Exercise directions: Below is a listing. Set down exactly the lines from the one containing "ATOM 23 N N" through the one containing "ATOM 27 N N", both ends included, and leave out the rest.
○ ○ ○ ○ ○ ○ ○
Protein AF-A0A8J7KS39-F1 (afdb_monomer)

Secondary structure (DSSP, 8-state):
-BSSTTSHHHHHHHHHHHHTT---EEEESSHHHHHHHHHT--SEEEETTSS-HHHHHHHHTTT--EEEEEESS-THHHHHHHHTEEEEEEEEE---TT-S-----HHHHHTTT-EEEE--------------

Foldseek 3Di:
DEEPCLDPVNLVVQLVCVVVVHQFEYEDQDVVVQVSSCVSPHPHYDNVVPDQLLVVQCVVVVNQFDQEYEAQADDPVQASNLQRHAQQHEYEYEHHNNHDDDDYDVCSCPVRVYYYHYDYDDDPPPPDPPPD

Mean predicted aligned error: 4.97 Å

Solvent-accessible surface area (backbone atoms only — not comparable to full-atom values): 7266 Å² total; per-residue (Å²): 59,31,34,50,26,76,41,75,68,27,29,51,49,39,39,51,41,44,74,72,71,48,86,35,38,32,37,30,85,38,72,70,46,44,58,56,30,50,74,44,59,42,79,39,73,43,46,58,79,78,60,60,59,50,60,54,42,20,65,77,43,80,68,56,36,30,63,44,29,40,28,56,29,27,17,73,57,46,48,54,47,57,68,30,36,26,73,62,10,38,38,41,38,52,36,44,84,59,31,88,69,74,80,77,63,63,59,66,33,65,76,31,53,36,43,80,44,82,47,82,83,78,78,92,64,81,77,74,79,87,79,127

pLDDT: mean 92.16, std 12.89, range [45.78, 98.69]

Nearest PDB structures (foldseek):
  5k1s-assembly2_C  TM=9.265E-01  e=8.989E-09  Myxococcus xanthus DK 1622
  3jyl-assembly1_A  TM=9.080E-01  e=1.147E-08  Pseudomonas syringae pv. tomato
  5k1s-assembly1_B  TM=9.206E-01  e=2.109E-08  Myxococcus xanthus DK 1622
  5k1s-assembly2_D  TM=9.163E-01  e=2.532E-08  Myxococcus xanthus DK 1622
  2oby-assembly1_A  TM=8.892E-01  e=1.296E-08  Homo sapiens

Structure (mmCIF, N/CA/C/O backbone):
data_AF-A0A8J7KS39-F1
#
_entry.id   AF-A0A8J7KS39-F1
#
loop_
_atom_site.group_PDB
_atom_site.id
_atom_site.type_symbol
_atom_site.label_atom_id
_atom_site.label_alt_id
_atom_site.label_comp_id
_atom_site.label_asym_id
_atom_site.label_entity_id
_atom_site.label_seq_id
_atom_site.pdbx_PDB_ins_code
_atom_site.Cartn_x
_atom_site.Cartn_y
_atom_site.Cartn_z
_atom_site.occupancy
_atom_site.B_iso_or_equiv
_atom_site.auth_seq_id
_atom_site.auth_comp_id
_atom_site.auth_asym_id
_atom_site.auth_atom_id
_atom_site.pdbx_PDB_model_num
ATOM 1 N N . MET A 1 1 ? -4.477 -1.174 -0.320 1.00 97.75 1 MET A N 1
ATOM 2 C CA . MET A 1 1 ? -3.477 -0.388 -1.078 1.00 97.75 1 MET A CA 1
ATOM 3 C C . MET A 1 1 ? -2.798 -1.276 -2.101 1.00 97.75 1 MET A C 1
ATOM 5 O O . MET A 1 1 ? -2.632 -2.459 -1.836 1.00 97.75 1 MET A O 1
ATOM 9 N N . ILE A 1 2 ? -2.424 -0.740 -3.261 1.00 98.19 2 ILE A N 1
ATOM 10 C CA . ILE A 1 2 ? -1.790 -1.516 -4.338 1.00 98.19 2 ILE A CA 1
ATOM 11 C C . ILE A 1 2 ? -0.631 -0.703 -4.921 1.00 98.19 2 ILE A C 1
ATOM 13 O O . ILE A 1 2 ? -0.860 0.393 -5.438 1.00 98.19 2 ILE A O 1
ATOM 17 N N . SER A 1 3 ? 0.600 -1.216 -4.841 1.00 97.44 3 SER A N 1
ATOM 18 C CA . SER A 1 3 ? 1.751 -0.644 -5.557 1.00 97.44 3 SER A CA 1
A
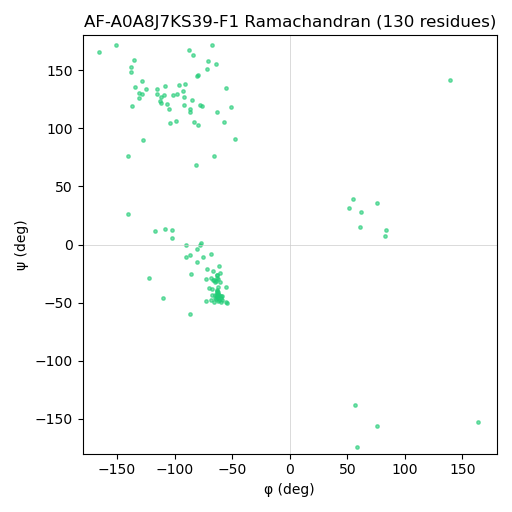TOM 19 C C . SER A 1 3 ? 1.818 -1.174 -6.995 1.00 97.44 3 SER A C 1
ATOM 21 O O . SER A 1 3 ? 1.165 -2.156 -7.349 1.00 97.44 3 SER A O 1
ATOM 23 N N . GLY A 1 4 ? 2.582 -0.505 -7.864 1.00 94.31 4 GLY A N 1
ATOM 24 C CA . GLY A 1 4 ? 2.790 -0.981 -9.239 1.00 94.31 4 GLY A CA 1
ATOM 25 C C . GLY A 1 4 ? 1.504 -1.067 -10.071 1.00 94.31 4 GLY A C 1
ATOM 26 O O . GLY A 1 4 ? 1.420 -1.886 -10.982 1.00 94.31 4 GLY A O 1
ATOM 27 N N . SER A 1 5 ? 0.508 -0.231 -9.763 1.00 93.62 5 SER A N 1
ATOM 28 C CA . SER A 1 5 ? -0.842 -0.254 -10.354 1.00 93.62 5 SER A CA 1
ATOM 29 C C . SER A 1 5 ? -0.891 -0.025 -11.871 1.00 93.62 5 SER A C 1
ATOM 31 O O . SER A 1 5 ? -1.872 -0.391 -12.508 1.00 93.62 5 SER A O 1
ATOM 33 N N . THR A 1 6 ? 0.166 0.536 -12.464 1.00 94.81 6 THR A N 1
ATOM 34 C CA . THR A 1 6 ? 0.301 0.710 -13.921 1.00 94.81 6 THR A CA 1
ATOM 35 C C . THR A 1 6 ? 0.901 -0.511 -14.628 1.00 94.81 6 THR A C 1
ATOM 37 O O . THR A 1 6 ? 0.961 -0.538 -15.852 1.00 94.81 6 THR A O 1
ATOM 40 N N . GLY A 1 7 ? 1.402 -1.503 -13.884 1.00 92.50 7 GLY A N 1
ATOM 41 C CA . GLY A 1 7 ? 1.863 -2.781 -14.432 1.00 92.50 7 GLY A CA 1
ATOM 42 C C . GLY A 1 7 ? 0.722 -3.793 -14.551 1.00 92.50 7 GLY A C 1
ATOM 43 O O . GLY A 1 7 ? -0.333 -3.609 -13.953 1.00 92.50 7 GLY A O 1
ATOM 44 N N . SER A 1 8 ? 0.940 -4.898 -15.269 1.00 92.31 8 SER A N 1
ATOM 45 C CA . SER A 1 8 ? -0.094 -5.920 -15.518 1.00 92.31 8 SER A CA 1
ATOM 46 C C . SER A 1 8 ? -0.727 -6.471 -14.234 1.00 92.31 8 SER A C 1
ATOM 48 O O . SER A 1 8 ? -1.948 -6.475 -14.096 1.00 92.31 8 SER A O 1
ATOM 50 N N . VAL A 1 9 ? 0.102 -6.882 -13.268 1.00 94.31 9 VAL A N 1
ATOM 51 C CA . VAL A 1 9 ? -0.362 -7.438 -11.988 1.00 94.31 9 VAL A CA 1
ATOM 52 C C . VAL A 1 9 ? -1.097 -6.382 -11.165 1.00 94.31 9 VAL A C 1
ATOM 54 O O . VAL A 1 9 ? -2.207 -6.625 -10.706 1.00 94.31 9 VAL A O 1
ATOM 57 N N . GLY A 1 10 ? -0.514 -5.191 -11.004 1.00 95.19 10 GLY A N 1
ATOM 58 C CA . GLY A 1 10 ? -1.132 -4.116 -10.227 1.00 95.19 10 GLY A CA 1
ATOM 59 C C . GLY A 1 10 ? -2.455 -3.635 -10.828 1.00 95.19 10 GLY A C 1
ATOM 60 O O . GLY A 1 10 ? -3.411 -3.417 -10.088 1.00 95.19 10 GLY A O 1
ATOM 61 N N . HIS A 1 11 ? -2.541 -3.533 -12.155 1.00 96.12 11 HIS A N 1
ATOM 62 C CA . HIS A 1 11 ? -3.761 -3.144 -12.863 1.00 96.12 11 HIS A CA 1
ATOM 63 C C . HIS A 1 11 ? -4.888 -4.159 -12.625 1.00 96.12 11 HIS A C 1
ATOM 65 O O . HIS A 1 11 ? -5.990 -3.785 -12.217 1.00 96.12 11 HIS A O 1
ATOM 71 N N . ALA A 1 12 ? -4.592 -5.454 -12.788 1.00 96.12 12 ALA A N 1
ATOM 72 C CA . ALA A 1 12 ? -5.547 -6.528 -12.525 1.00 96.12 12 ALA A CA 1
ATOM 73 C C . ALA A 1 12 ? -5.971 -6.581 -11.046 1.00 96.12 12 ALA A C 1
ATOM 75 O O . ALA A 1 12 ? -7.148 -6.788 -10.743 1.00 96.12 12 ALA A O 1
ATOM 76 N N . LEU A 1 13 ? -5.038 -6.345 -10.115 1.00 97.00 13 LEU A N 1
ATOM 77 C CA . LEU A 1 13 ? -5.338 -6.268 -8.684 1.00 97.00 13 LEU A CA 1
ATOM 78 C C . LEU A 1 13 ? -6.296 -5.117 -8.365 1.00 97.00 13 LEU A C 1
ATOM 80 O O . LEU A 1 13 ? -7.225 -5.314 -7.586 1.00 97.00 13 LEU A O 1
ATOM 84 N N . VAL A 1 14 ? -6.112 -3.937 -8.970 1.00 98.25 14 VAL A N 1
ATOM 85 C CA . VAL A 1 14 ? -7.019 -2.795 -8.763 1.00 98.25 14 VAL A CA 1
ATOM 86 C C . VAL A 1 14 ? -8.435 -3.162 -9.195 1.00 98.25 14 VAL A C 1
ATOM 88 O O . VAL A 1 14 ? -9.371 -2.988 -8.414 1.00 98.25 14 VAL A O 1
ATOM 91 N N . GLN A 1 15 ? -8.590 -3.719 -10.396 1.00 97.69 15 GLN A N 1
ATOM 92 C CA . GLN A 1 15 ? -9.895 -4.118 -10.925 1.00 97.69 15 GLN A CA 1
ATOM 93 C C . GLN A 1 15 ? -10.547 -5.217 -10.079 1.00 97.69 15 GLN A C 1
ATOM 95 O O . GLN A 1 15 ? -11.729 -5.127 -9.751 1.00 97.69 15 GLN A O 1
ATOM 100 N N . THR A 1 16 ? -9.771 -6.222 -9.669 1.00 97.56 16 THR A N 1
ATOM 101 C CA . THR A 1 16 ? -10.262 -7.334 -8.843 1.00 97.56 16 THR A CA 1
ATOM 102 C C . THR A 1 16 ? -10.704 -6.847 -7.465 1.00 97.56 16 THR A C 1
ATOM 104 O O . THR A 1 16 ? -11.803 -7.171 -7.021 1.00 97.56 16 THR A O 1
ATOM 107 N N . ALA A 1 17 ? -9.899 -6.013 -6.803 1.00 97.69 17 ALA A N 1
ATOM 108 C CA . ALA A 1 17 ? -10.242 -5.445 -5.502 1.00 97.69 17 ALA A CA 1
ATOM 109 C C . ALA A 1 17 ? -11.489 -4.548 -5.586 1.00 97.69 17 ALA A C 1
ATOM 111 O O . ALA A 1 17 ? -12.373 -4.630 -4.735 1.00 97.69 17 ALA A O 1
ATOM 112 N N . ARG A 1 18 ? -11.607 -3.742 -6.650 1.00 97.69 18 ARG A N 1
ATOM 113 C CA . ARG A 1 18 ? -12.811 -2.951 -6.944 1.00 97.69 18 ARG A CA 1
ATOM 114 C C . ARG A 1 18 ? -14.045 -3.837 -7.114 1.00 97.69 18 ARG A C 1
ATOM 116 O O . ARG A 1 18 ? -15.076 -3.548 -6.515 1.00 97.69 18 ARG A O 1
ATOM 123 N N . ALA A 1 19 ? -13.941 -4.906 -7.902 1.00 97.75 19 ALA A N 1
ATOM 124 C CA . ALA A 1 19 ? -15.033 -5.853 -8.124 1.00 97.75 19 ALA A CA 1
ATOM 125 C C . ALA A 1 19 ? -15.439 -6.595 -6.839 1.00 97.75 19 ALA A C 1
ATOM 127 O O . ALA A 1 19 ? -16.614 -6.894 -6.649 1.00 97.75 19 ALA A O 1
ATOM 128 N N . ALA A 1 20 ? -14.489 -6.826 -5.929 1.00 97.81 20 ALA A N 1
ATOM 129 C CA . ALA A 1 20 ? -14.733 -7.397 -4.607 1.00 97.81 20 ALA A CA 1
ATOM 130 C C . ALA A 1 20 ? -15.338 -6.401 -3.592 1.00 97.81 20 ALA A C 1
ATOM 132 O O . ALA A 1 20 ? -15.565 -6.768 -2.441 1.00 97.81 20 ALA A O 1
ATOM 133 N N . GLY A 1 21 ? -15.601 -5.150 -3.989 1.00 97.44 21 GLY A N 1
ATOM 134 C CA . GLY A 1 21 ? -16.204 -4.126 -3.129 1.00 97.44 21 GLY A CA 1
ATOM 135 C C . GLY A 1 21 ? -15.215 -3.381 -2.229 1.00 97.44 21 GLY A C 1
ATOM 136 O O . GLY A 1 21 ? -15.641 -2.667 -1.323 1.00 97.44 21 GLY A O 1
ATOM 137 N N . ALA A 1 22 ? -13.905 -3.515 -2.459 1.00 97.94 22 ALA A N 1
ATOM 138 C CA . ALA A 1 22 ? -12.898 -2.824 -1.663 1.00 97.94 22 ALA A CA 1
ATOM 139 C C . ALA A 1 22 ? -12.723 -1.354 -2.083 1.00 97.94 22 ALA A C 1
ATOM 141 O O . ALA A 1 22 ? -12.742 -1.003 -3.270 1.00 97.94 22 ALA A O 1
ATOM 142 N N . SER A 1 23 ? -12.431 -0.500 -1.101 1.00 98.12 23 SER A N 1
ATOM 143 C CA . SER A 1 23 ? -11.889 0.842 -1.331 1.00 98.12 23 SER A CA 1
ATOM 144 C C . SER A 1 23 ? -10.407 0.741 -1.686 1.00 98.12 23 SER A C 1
○ ○ ○ ○ ○ ○ ○
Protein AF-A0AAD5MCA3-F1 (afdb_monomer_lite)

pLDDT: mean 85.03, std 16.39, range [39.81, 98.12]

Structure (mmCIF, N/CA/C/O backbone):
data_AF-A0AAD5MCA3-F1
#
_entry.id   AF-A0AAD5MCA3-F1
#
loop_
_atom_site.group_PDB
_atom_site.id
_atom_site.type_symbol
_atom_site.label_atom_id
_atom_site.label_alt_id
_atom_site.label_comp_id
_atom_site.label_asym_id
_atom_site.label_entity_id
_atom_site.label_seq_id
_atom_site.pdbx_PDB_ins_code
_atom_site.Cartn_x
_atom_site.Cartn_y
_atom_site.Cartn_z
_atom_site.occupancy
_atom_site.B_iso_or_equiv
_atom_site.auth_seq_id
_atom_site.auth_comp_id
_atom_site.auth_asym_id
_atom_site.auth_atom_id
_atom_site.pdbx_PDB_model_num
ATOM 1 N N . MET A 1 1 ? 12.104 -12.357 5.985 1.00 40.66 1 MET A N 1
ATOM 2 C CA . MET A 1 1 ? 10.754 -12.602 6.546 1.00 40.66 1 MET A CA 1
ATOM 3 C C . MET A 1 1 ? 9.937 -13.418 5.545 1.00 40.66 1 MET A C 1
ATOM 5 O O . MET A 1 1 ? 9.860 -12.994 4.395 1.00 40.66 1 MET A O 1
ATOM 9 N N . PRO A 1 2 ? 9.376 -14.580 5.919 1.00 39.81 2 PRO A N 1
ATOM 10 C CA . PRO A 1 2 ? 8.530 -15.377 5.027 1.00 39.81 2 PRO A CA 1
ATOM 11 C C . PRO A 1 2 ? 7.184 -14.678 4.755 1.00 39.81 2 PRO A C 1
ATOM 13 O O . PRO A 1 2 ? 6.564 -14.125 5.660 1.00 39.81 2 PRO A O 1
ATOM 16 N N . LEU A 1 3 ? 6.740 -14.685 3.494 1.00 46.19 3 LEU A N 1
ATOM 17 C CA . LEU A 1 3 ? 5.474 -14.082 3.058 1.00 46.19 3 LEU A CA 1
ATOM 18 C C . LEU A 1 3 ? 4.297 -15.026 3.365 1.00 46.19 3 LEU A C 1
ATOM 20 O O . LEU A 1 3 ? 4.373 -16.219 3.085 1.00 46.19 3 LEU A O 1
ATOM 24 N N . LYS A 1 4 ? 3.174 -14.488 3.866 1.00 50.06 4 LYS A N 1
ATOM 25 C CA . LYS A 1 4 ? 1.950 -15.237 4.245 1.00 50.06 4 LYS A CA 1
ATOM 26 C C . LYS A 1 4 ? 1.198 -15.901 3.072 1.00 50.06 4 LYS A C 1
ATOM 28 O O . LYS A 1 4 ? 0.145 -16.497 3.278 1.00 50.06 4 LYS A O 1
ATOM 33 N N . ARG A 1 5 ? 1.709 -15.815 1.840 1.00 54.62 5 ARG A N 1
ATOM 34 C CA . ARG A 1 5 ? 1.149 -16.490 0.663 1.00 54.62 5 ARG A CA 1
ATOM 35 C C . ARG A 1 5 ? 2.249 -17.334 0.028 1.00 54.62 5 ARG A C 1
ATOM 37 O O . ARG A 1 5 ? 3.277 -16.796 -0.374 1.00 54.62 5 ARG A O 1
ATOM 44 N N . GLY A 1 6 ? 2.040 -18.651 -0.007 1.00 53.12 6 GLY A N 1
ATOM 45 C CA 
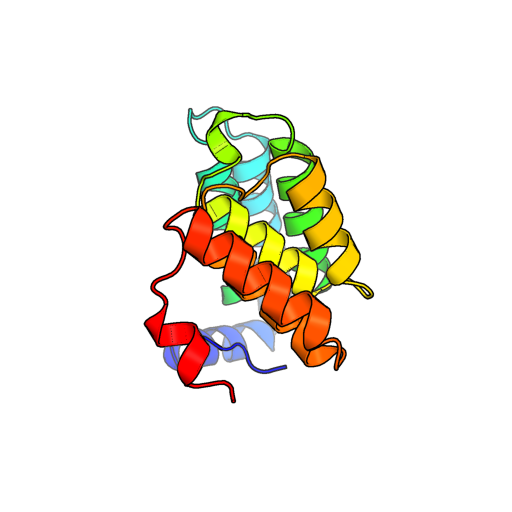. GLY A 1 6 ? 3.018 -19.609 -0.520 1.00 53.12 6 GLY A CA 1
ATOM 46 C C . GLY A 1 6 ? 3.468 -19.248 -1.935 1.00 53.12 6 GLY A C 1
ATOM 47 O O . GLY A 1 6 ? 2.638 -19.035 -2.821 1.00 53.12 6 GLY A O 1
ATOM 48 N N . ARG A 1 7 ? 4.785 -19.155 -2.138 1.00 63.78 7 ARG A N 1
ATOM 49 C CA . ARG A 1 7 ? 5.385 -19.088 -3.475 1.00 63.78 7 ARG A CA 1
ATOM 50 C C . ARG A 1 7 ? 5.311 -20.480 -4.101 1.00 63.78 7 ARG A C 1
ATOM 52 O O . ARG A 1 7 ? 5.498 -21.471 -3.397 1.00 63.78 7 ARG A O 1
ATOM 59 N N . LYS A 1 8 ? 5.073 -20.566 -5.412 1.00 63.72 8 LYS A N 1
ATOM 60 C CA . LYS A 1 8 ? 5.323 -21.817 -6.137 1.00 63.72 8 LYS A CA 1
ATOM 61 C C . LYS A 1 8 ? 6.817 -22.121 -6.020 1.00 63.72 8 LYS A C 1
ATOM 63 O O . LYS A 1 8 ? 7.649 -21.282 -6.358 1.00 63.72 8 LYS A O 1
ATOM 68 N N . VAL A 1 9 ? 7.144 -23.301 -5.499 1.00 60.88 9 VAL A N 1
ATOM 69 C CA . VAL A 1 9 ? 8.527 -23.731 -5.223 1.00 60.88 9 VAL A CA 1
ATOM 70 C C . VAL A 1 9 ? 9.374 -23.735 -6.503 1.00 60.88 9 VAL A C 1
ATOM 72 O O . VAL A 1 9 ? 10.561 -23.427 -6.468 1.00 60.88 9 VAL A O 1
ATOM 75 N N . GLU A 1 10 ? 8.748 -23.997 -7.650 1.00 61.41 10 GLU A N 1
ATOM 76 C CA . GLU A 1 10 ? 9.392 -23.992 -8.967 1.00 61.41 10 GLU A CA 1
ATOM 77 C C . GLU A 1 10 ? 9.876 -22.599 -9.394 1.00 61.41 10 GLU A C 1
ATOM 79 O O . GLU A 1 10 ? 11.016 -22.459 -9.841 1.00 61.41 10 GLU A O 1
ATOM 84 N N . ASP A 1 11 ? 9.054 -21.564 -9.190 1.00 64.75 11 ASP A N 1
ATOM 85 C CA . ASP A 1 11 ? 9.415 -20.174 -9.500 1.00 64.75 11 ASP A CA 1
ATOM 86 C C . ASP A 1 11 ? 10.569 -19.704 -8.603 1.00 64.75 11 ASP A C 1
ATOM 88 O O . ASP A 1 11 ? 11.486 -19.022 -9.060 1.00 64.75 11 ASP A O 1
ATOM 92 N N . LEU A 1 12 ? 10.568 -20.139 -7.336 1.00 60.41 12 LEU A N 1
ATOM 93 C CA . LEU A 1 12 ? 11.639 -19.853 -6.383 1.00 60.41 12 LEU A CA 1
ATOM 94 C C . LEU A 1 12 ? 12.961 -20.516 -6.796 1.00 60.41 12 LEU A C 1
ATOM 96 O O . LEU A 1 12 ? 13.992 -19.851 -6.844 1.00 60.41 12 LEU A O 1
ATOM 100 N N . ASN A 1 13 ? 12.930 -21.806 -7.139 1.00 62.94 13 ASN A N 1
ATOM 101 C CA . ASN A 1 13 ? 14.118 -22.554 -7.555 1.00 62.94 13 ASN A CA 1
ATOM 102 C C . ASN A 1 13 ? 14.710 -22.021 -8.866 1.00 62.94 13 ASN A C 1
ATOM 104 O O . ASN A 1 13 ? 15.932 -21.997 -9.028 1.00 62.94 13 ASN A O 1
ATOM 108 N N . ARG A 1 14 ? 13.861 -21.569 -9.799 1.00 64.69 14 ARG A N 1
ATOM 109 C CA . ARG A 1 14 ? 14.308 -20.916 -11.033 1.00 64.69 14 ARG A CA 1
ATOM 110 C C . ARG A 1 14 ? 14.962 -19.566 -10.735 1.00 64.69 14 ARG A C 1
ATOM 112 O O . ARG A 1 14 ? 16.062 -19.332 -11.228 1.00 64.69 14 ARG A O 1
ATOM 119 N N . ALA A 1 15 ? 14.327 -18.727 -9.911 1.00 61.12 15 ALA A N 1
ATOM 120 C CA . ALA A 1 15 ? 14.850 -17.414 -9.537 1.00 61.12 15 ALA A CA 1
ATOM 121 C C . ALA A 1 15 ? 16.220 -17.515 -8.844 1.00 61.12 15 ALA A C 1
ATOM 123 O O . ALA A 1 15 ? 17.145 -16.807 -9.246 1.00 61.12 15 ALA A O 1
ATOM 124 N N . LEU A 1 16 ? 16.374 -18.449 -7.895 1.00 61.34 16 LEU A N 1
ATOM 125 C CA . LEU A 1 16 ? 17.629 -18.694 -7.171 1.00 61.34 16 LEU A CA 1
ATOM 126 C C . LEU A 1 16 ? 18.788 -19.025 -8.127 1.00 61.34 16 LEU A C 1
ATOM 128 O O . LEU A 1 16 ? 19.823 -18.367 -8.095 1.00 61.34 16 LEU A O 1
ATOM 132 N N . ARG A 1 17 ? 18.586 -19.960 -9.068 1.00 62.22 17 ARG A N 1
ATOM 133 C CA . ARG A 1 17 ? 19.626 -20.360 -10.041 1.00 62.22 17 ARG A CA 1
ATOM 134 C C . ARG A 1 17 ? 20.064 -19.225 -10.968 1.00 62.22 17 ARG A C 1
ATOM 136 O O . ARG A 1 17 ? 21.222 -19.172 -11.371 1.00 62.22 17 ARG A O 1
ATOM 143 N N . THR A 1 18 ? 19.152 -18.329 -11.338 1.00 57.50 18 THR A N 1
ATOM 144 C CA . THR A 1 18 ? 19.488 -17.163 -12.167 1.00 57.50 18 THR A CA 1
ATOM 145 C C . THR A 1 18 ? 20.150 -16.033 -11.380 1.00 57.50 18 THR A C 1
○ ○ ○ ○ ○ ○ ○
Response to this task:
ATOM 23 N N . GLY A 1 4 ? 2.582 -0.505 -7.864 1.00 94.31 4 GLY A N 1
ATOM 24 C CA . GLY A 1 4 ? 2.790 -0.981 -9.239 1.00 94.31 4 GLY A CA 1
ATOM 25 C C . GLY A 1 4 ? 1.504 -1.067 -10.071 1.00 94.31 4 GLY A C 1
ATOM 26 O O . GLY A 1 4 ? 1.420 -1.886 -10.982 1.00 94.31 4 GLY A O 1
ATOM 27 N N . SER A 1 5 ? 0.508 -0.231 -9.763 1.00 93.62 5 SER A N 1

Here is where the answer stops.